Sql-server – the impact on the Cost-Based Optimizer (CBO) when implementing ISCSI SAN solid-state drives

configurationfilegroupsoptimizationpartitioningsql server

A Microsoft Technet article recommends creating a secondary file group as the default file group (see reference below). The secondary file group should have a number of files, say four, that are each placed on separate disks. As an added rule-of-thumb from a colleague, the number of files should be equal to the number of CPU cores.

My understanding is that this setup is ideal for mechanical spinning disk drives where there is a performance boost by streaming data from multiple heads because a spinning disk drive is much slower than a solid-state drive. Is this understanding correct?

If yes, then my question is whether the cost-based optimizer takes into account the newer solid state drives? It seems like the performance bottlenecks from the spinning hard drives goes away when switching to the new solid-state drive. Our IT Operations groups has informed me that while I am currently allocated one virtual drive, the data is really stored on an ISCSI SAN, which has multiple solid-state drives.

This question is geared for trying to answer what is the most optimal setup for a large database of this magnitude:

  1. Should I have a default secondary file group with just one file?
  2. Should I have a default secondary file group with a number of files that equals the number of cores on the CPU?
  3. Is there a performance boost by partitioning a database table when using solid state drives?

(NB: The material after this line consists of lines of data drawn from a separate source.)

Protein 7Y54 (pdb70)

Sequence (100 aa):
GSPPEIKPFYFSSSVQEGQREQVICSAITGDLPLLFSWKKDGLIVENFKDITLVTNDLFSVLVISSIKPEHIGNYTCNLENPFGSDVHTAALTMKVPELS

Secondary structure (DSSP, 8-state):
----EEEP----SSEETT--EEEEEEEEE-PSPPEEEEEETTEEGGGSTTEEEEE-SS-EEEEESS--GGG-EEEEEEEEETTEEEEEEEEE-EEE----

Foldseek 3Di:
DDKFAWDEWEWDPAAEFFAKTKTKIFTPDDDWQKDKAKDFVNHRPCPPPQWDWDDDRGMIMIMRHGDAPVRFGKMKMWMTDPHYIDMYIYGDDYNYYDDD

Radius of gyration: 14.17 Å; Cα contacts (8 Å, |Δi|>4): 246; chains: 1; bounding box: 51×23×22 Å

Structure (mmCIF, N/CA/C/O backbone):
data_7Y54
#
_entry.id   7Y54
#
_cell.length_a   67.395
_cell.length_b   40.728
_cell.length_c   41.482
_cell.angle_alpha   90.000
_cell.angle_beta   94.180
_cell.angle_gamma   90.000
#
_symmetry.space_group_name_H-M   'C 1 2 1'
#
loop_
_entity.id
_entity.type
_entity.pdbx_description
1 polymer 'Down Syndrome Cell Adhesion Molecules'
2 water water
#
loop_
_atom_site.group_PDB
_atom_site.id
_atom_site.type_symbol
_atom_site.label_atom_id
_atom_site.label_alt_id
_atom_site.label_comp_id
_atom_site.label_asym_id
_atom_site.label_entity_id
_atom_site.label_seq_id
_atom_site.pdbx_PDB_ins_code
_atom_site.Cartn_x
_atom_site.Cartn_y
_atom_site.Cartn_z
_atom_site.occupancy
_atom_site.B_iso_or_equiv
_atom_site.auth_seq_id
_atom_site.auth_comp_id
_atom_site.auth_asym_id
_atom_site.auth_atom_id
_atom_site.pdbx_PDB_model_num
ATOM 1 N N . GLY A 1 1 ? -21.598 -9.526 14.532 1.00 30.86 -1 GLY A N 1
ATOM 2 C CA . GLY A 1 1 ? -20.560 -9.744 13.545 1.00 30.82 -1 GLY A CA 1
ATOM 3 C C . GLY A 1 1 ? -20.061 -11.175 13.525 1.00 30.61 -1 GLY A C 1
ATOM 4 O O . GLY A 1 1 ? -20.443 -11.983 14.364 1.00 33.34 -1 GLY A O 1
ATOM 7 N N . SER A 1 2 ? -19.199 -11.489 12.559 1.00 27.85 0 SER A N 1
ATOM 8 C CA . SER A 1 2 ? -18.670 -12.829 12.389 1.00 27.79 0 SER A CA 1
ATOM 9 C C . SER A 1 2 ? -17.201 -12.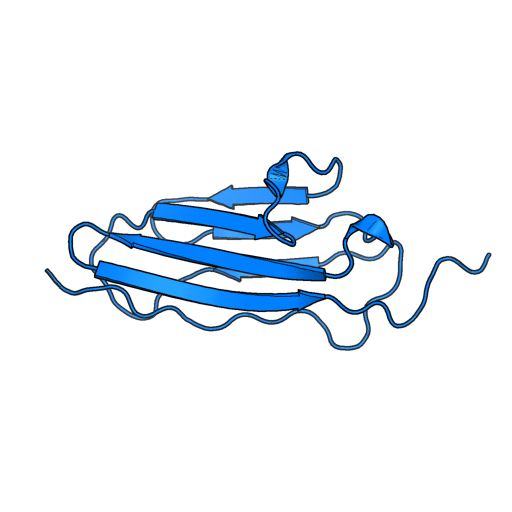881 12.790 1.00 21.47 0 SER A C 1
ATOM 10 O O . SER A 1 2 ? -16.440 -11.952 12.481 1.00 16.96 0 SER A O 1
ATOM 18 N N . PRO A 1 3 ? -16.779 -13.941 13.473 1.00 22.96 1 PRO A N 1
ATOM 19 C CA . PRO A 1 3 ? -15.362 -14.068 13.841 1.00 22.41 1 PRO A CA 1
ATOM 20 C C . PRO A 1 3 ? -14.512 -14.363 12.620 1.00 18.25 1 PRO A C 1
ATOM 21 O O . PRO A 1 3 ? -15.026 -14.861 11.604 1.00 17.22 1 PRO A O 1
ATOM 32 N N . PRO A 1 4 ? -13.209 -14.084 12.682 1.00 17.33 2 PRO A N 1
ATOM 33 C CA . PRO A 1 4 ? -12.350 -14.331 11.520 1.00 17.21 2 PRO A CA 1
ATOM 34 C C . PRO A 1 4 ? -11.901 -15.783 11.440 1.00 16.21 2 PRO A C 1
ATOM 35 O O . PRO A 1 4 ? -11.685 -16.447 12.459 1.00 16.27 2 PRO A O 1
ATOM 46 N N . GLU A 1 5 ? -11.802 -16.280 10.203 1.00 16.42 3 GLU A N 1
ATOM 47 C CA . GLU A 1 5 ? -11.196 -17.570 9.898 1.00 19.27 3 GLU A CA 1
ATOM 48 C C . GLU A 1 5 ? -9.957 -17.301 9.056 1.00 17.36 3 GLU A C 1
ATOM 49 O O . GLU A 1 5 ? -10.060 -16.778 7.938 1.00 16.92 3 GLU A O 1
ATOM 61 N N . ILE A 1 6 ? -8.787 -17.636 9.602 1.00 17.49 4 ILE A N 1
ATOM 62 C CA . ILE A 1 6 ? -7.522 -17.343 8.934 1.00 15.80 4 ILE A CA 1
ATOM 63 C C . ILE A 1 6 ? -7.345 -18.233 7.710 1.00 13.75 4 ILE A C 1
ATOM 64 O O . ILE A 1 6 ? -7.792 -19.384 7.683 1.00 14.58 4 ILE A O 1
ATOM 80 N N . LYS A 1 7 ? -6.730 -17.677 6.667 1.00 11.89 5 LYS A N 1
ATOM 81 C CA . LYS A 1 7 ? -6.294 -18.474 5.530 1.00 13.51 5 LYS A CA 1
ATOM 82 C C . LYS A 1 7 ? -4.842 -18.875 5.732 1.00 13.04 5 LYS A C 1
ATOM 83 O O . LYS A 1 7 ? -3.974 -17.992 5.804 1.00 11.79 5 LYS A O 1
ATOM 102 N N . PRO A 1 8 ? -4.530 -20.169 5.820 1.00 15.67 6 PRO A N 1
ATOM 103 C CA . PRO A 1 8 ? -3.133 -20.574 6.032 1.00 15.13 6 PRO A CA 1
ATOM 104 C C . PRO A 1 8 ? -2.189 -20.011 4.983 1.00 13.71 6 PRO A C 1
ATOM 105 O O . PRO A 1 8 ? -2.543 -19.853 3.811 1.00 13.94 6 PRO A O 1
ATOM 116 N N . PHE A 1 9 ? -0.955 -19.752 5.422 1.00 12.79 7 PHE A N 1
ATOM 117 C CA . PHE A 1 9 ? 0.140 -19.314 4.570 1.00 11.70 7 PHE A CA 1
ATOM 118 C C . PHE A 1 9 ? 1.351 -20.184 4.861 1.00 12.32 7 PHE A C 1
ATOM 119 O O . PHE A 1 9 ? 1.479 -20.749 5.952 1.00 12.49 7 PHE A O 1
ATOM 136 N N . TYR A 1 10 ? 2.222 -20.320 3.866 1.00 13.29 8 TYR A N 1
ATOM 137 C CA . TYR A 1 10 ? 3.381 -21.185 4.016 1.00 14.90 8 TYR A CA 1
ATOM 138 C C . TYR A 1 10 ? 4.574 -20.587 3.291 1.00 13.56 8 TYR A C 1
ATOM 139 O O . TYR A 1 10 ? 4.424 -19.888 2.290 1.00 13.23 8 TYR A O 1
ATOM 157 N N . PHE A 1 11 ? 5.762 -20.894 3.789 1.00 13.00 9 PHE A N 1
ATOM 158 C CA . PHE A 1 11 ? 6.996 -20.493 3.133 1.00 11.94 9 PHE A CA 1
ATOM 159 C C . PHE A 1 11 ? 7.375 -21.509 2.070 1.00 13.55 9 PHE A C 1
ATOM 160 O O . PHE A 1 11 ? 6.866 -22.628 2.049 1.00 13.38 9 PHE A O 1
ATOM 177 N N . SER A 1 12 ? 8.282 -21.101 1.184 1.00 13.98 10 SER A N 1
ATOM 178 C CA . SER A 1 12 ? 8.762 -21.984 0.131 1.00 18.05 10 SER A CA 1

The current project I am working on requires a scaled database that will be a few terabytes in size that stores massive amounts of log data. A one week sample has approximately 150 million records and we need to store a rolling 3 years of logs. So, I am now looking at long running queries to find data. I have tuned the indexes to the point where nearly all of the work is attributed to non-clustered index seeks; the optimizer does not recommend adding a missing index.

Note

The licensing on Microsoft SQL Server is currently by CPU core. So, there is sensitivity to throwing more cores at the problem, especially if that will not boost performance.

Additionally, I am currently developing on SQL Server 2014, but will be migrating to SQL Server 2017 for both development and production.

Update 1

The project will be loading logs nightly where I expect few (perhaps none) updates or deletes because the logs are not expected to change at all – so they will not be re-loaded. Everything else will be reads for analytic purposes.

The PRIMARY file group for the system tables where the SECONDARY default file group is for everything else. The reason for doing this is explained by the link that is referenced at the bottom of this question.

Separate file groups will be created for the table partition. There are other tables within the database that are small enough where they will reside within the SECONDARY file group – I am only partitioning two tables where one exceeds 100 million records (partitioned by IDENTITY row number) and the other will go into the billions of records (partitioned by time [monthly]).

I plan on partitioning by month over 3 years. So, there will be 36 partitions. I will create file groups for each year and then place 12 files into the corresponding yearly file groups. The partition strategy is to reduce read times as there will be a lot of data scanning for analytic purposes. The annual file group strategy is strictly for ease of maintenance for the DBAs where they can remove a year's worth of data by removing a single file group.

Reference:

SQL Server Best Practices Setting a Default File Group

Best Answer

The cost-based optimizer does not (currently) change its estimated IO costs based on your hardware.

You say this question is geared towards answering what filegroup and partitioning strategy is best for your environment. In that case, who cares what the optimizer does? The question is what works well in your environment, and the real answer is to test it.